You went down the coding agent rabbit hole last November along with everyone else?
It was an intense time for the nerds. I spent a lot of time talking to coding agents during that holiday. And it’s been an absolute rocket ship of a ride since then.
Claude Code seems to have gotten the thunder there, beating Codex, and frankly, Copilot. A few years ago Microsoft’s Copilot coding tool seemed to stand at the head of the pack. Now it’s Claude Code.
I would respectfully disagree. Coding models are part of it, but Microsoft is a great place for developers. Windows is an open platform on open hardware where people can build anything.
Microsoft wants Scout to be adopted by productivity workers and even consumers. AI agents make mistakes and have hallucinations. How many errors will people tolerate?
That’s a good question. I don’t know. Trust but verify. Give it a small task, and then try it out, and see if it works. And then, “Oh it hasn’t done anything wrong. I’ll give it read-only access to something.” For example, when I tell somebody I gave OpenClaw access to my blood sugar, because I’m a type 1 diabetic, there’s the knee-jerk reaction, “How dare you give an agent access to your health data?” It is super useful for me to get proactive notifications about my blood sugar. I don’t think that’s a controversial thing.
I get that, but right now there are many people who are skeptical or hostile to AI.
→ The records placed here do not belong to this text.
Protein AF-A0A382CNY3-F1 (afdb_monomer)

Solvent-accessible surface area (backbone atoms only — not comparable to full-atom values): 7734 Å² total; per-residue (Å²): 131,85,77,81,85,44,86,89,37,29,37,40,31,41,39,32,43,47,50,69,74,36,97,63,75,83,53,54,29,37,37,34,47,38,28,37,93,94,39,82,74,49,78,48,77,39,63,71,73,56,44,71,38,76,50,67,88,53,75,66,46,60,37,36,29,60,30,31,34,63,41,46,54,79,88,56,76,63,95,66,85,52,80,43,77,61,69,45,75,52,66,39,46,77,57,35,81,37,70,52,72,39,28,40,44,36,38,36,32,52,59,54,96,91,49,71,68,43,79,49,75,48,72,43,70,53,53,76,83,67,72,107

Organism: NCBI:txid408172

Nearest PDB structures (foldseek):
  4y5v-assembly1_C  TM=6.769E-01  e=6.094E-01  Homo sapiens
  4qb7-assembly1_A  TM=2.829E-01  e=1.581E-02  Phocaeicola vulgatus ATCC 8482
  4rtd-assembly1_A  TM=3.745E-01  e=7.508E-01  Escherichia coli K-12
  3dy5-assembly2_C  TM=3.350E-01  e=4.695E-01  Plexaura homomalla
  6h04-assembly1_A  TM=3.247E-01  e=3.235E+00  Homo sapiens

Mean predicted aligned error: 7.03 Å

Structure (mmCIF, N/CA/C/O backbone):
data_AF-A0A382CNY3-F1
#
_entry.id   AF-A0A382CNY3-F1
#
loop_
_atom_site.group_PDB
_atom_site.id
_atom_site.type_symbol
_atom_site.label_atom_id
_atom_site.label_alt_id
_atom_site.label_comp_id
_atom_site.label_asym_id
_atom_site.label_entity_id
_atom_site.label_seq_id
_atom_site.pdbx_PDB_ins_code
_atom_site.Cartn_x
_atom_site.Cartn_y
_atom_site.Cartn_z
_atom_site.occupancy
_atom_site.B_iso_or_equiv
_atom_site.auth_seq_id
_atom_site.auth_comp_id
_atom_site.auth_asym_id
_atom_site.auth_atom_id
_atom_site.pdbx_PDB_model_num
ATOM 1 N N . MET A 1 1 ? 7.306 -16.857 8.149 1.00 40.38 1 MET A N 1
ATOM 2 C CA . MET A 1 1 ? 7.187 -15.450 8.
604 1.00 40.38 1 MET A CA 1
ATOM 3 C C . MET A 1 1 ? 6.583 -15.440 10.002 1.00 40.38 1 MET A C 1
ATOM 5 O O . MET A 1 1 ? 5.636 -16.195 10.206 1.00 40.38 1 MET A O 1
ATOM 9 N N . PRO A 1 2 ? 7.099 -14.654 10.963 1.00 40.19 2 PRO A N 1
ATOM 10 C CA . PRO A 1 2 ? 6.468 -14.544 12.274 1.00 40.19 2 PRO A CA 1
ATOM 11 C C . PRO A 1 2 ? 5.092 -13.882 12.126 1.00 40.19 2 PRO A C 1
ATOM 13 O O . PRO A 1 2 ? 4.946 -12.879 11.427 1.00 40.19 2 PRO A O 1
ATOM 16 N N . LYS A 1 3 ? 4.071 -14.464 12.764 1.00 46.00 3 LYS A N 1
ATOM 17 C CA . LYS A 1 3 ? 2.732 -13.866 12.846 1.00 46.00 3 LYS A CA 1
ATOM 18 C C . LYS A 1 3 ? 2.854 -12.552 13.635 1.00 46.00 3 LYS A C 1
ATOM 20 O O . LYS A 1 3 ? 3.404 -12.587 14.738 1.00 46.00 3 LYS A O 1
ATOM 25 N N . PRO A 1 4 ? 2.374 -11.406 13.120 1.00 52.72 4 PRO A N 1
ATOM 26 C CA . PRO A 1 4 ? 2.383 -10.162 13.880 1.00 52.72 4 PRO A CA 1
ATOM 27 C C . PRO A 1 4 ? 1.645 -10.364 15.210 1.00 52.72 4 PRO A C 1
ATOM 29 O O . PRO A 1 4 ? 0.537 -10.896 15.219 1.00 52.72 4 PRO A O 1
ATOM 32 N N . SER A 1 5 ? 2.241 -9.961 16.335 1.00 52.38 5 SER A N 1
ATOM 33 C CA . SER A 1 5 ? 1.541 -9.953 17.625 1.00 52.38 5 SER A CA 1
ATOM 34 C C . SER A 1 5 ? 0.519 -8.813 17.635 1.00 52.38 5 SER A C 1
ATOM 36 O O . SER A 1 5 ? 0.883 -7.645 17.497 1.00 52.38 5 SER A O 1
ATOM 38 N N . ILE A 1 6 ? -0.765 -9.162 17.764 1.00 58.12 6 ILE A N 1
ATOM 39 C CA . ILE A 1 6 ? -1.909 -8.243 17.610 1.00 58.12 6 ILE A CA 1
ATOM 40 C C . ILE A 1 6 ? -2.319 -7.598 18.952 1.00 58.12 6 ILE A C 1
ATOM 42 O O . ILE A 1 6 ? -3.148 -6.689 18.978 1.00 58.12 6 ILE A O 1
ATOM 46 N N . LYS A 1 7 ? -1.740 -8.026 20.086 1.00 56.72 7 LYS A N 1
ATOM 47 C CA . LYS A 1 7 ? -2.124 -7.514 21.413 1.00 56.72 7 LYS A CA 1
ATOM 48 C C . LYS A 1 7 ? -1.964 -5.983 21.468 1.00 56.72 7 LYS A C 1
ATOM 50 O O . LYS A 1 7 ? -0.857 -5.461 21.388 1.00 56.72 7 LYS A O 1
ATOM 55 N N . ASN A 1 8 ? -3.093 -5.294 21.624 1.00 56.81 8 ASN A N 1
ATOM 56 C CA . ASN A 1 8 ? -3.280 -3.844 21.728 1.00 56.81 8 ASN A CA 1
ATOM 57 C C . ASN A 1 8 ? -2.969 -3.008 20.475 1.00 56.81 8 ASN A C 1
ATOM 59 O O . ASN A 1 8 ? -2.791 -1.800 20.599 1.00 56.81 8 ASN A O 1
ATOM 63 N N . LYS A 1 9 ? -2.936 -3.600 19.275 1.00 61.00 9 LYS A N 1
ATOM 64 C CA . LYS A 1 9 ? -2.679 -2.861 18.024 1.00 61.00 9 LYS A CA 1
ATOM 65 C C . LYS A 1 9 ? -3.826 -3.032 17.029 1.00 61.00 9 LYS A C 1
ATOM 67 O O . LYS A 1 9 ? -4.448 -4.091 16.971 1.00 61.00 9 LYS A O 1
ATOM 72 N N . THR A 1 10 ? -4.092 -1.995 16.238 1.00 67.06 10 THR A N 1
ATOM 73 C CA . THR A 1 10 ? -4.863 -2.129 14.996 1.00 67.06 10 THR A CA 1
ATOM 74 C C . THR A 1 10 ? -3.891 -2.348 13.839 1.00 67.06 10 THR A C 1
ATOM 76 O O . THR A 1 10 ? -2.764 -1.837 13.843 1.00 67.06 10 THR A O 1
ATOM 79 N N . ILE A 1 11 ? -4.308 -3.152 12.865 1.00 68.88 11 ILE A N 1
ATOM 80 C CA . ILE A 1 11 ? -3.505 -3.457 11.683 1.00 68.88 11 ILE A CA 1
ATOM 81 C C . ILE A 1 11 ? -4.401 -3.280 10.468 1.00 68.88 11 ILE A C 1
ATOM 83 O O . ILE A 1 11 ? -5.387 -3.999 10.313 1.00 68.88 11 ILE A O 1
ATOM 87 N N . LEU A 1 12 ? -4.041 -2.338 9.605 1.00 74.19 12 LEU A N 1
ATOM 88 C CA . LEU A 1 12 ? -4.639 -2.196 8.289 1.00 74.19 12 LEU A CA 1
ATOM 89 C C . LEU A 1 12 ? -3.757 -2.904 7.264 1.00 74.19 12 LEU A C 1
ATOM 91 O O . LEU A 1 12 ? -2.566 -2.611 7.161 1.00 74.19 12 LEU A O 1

When a new tool is introduced, whether it be a chainsaw, a power tool, or the internal combustion engine, there’s a chaotic time as people figure out how to make this thing good for humans. I am not personally all in on AI, because I vote with my feet. I don’t use AI image generation, and I don’t use AI video generation, because I don’t believe in those things. I use AI for coding, and I find it to be a joy.
Yes, coders absolutely love agents, but outside of that community, there’s resistance. Microsoft has seen this in the underperformance of its AI productivity tools. Are you anticipating similar headwinds with agentic AI?
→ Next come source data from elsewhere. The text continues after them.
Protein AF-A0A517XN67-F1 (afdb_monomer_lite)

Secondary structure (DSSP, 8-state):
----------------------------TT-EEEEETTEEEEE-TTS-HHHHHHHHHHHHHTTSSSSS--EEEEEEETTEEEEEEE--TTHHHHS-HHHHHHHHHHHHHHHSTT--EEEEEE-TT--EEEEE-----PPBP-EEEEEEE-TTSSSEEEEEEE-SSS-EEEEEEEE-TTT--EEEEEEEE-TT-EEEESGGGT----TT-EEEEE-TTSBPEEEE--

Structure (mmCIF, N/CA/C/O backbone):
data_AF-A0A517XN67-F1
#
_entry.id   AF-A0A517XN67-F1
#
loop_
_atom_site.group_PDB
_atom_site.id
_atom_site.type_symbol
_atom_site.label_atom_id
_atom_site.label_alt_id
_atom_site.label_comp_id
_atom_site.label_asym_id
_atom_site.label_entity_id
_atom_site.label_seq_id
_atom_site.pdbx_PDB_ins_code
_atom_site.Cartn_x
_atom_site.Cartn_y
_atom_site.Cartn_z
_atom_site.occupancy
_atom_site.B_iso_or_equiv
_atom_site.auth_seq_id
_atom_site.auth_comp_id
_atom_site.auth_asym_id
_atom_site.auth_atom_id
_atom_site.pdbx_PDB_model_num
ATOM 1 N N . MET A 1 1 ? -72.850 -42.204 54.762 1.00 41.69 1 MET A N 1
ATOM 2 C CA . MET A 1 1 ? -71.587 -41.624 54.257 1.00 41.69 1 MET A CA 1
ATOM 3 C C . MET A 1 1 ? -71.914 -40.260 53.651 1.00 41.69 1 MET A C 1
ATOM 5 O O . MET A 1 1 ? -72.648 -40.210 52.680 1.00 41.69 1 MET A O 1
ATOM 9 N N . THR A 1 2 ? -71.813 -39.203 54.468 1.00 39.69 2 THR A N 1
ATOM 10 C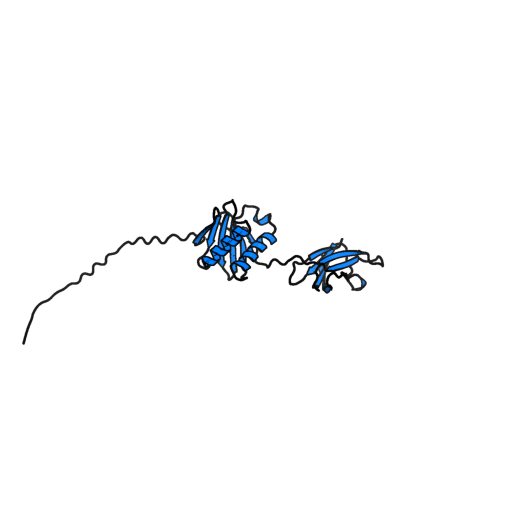 CA . THR A 1 2 ? -70.789 -38.121 54.404 1.00 39.69 2 THR A CA 1
ATOM 11 C C . THR A 1 2 ? -71.062 -37.097 53.288 1.00 39.69 2 THR A C 1
ATOM 13 O O . THR A 1 2 ? -70.914 -37.424 52.125 1.00 39.69 2 THR A O 1
ATOM 16 N N . ARG A 1 3 ? -71.603 -35.914 53.660 1.00 39.56 3 ARG A N 1
ATOM 17 C CA . ARG A 1 3 ? -70.968 -34.558 53.626 1.00 39.56 3 ARG A CA 1
ATOM 18 C C . ARG A 1 3 ? -70.771 -33.989 52.203 1.00 39.56 3 ARG A C 1
ATOM 20 O O . ARG A 1 3 ? -70.403 -34.718 51.311 1.00 39.56 3 ARG A O 1
ATOM 27 N N . ALA A 1 4 ? -70.885 -32.699 51.899 1.00 45.12 4 ALA A N 1
ATOM 28 C CA . ALA A 1 4 ? -71.257 -31.480 52.610 1.00 45.12 4 ALA A CA 1
ATOM 29 C C . ALA A 1 4 ? -71.407 -30.355 51.558 1.00 45.12 4 ALA A C 1
ATOM 31 O O . ALA A 1 4 ? -70.958 -30.469 50.423 1.00 45.12 4 ALA A O 1
ATOM 32 N N . ARG A 1 5 ? -72.051 -29.268 51.980 1.00 47.53 5 ARG A N 1
ATOM 33 C CA . ARG A 1 5 ? -72.329 -28.021 51.258 1.00 47.53 5 ARG A CA 1
ATOM 34 C C . ARG A 1 5 ? -71.080 -27.131 51.033 1.00 47.53 5 ARG A C 1
ATOM 36 O O . ARG A 1 5 ? -70.172 -27.175 51.857 1.00 47.53 5 ARG A O 1
ATOM 43 N N . ARG A 1 6 ? -71.253 -26.156 50.112 1.00 45.59 6 ARG A N 1
ATOM 44 C CA . ARG A 1 6 ? -70.823 -24.720 50.142 1.00 45.59 6 ARG A CA 1
ATOM 45 C C . ARG A 1 6 ? -69.558 -24.279 49.347 1.00 45.59 6 ARG A C 1
ATOM 47 O O . ARG A 1 6 ? -68.792 -25.140 48.943 1.00 45.59 6 ARG A O 1
ATOM 54 N N . PRO A 1 7 ? -69.429 -22.966 49.006 1.00 56.06 7 PRO A N 1
ATOM 55 C CA . PRO A 1 7 ? -69.171 -22.481 47.640 1.00 56.06 7 PRO A CA 1
ATOM 56 C C . PRO A 1 7 ? -67.960 -21.515 47.527 1.00 56.06 7 PRO A C 1
ATOM 58 O O . PRO A 1 7 ? -67.263 -21.283 48.504 1.00 56.06 7 PRO A O 1
ATOM 61 N N . ALA A 1 8 ? -67.822 -20.887 46.349 1.00 44.47 8 ALA A N 1
ATOM 62 C CA . ALA A 1 8 ? -67.200 -19.578 46.087 1.00 44.47 8 ALA A CA 1
ATOM 63 C C . ALA A 1 8 ? -65.688 -19.400 46.338 1.00 44.47 8 ALA A C 1
ATOM 65 O O . ALA A 1 8 ? -65.231 -19.350 47.472 1.00 44.47 8 ALA A O 1
ATOM 66 N N . ALA A 1 9 ? -64.949 -19.104 45.264 1.00 45.00 9 ALA A N 1
ATOM 67 C CA . ALA A 1 9 ? -63.814 -18.181 45.313 1.00 45.00 9 ALA A CA 1
ATOM 68 C C . ALA A 1 9 ? -63.556 -17.596 43.913 1.00 45.00 9 ALA A C 1
ATOM 70 O O . ALA A 1 9 ? -62.975 -18.238 43.042 1.00 45.00 9 ALA A O 1
ATOM 71 N N . LEU A 1 10 ? -64.033 -16.364 43.716 1.00 46.56 10 LEU A N 1
ATOM 72 C CA . LEU A 1 10 ? -63.522 -15.417 42.729 1.00 46.56 10 LEU A CA 1
ATOM 73 C C . LEU A 1 10 ? -62.012 -15.252 42.984 1.00 46.56 10 LEU A C 1
ATOM 75 O O . LEU A 1 10 ? -61.639 -14.833 44.079 1.00 46.56 10 LEU A O 1
ATOM 79 N N . LEU A 1 11 ? -61.155 -15.530 42.000 1.00 41.28 11 LEU A N 1
ATOM 80 C CA . LEU A 1 11 ? -59.767 -15.064 42.026 1.00 41.28 11 LEU A CA 1
ATOM 81 C C . LEU A 1 11 ? -59.618 -13.927 41.015 1.00 41.28 11 LEU A C 1
ATOM 83 O O . LEU A 1 11 ? -59.487 -14.132 39.811 1.00 41.28 11 LEU A O 1
ATOM 87 N N . LEU A 1 12 ? -59.688 -12.712 41.549 1.00 42.53 12 LEU A N 1
ATOM 88 C CA . LEU A 1 12 ? -59.342 -11.471 40.877 1.00 42.53 12 LEU A CA 1
ATOM 89 C C . LEU A 1 12 ? -57.806 -11.406 40.799 1.00 42.53 12 LEU A C 1
ATOM 91 O O . LEU A 1 12 ? -57.145 -11.048 41.772 1.00 42.53 12 LEU A O 1
ATOM 95 N N . ALA A 1 13 ? -57.223 -11.807 39.669 1.00 44.38 13 ALA A N 1
ATOM 96 C CA . ALA A 1 13 ? -55.797 -11.622 39.421 1.00 44.38 13 ALA A CA 1
ATOM 97 C C . ALA A 1 13 ? -55.542 -10.158 39.034 1.00 44.38 13 ALA A C 1
ATOM 99 O O . ALA A 1 13 ? -55.806 -9.726 37.912 1.00 44.38 13 ALA A O 1
ATOM 100 N N . LEU A 1 14 ? -55.067 -9.391 40.012 1.00 42.25 14 LEU A N 1
ATOM 101 C CA . LEU A 1 14 ? -54.621 -8.011 39.882 1.00 42.25 14 LEU A CA 1
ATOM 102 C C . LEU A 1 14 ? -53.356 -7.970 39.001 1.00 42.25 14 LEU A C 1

They’ll either like it or they won’t. I remember when the Walkman came out and people said, “No one’s going to wear those things on their heads. Those headphones look ridiculous.” Now we all walk around with these white Q-tips hanging out of our ears.
You don’t feel that Microsoft is in catch-up mode?
I would respectfully push back and point out that everybody’s in catch-up mode, because you pull ahead and then you go back and forth. It’s a thumb war. I would remind folks that the term “Copilot” was something that Microsoft did first, and that term has become like Kleenex.
Do you feel that this year’s developer conference has put Microsoft back in the race?
A couple of Mac users were hanging out with me backstage, and they watched the Surface Laptop Ultra announced. They saw all the new developer tools, and they begrudgingly looked at us and said, “Dang it, you’re going to make me get a Surface, aren’t you?”
The trash cans at Fort Mason are full of MacBook Airs now?
That would be an amazing result, although I would hate to make more eco waste.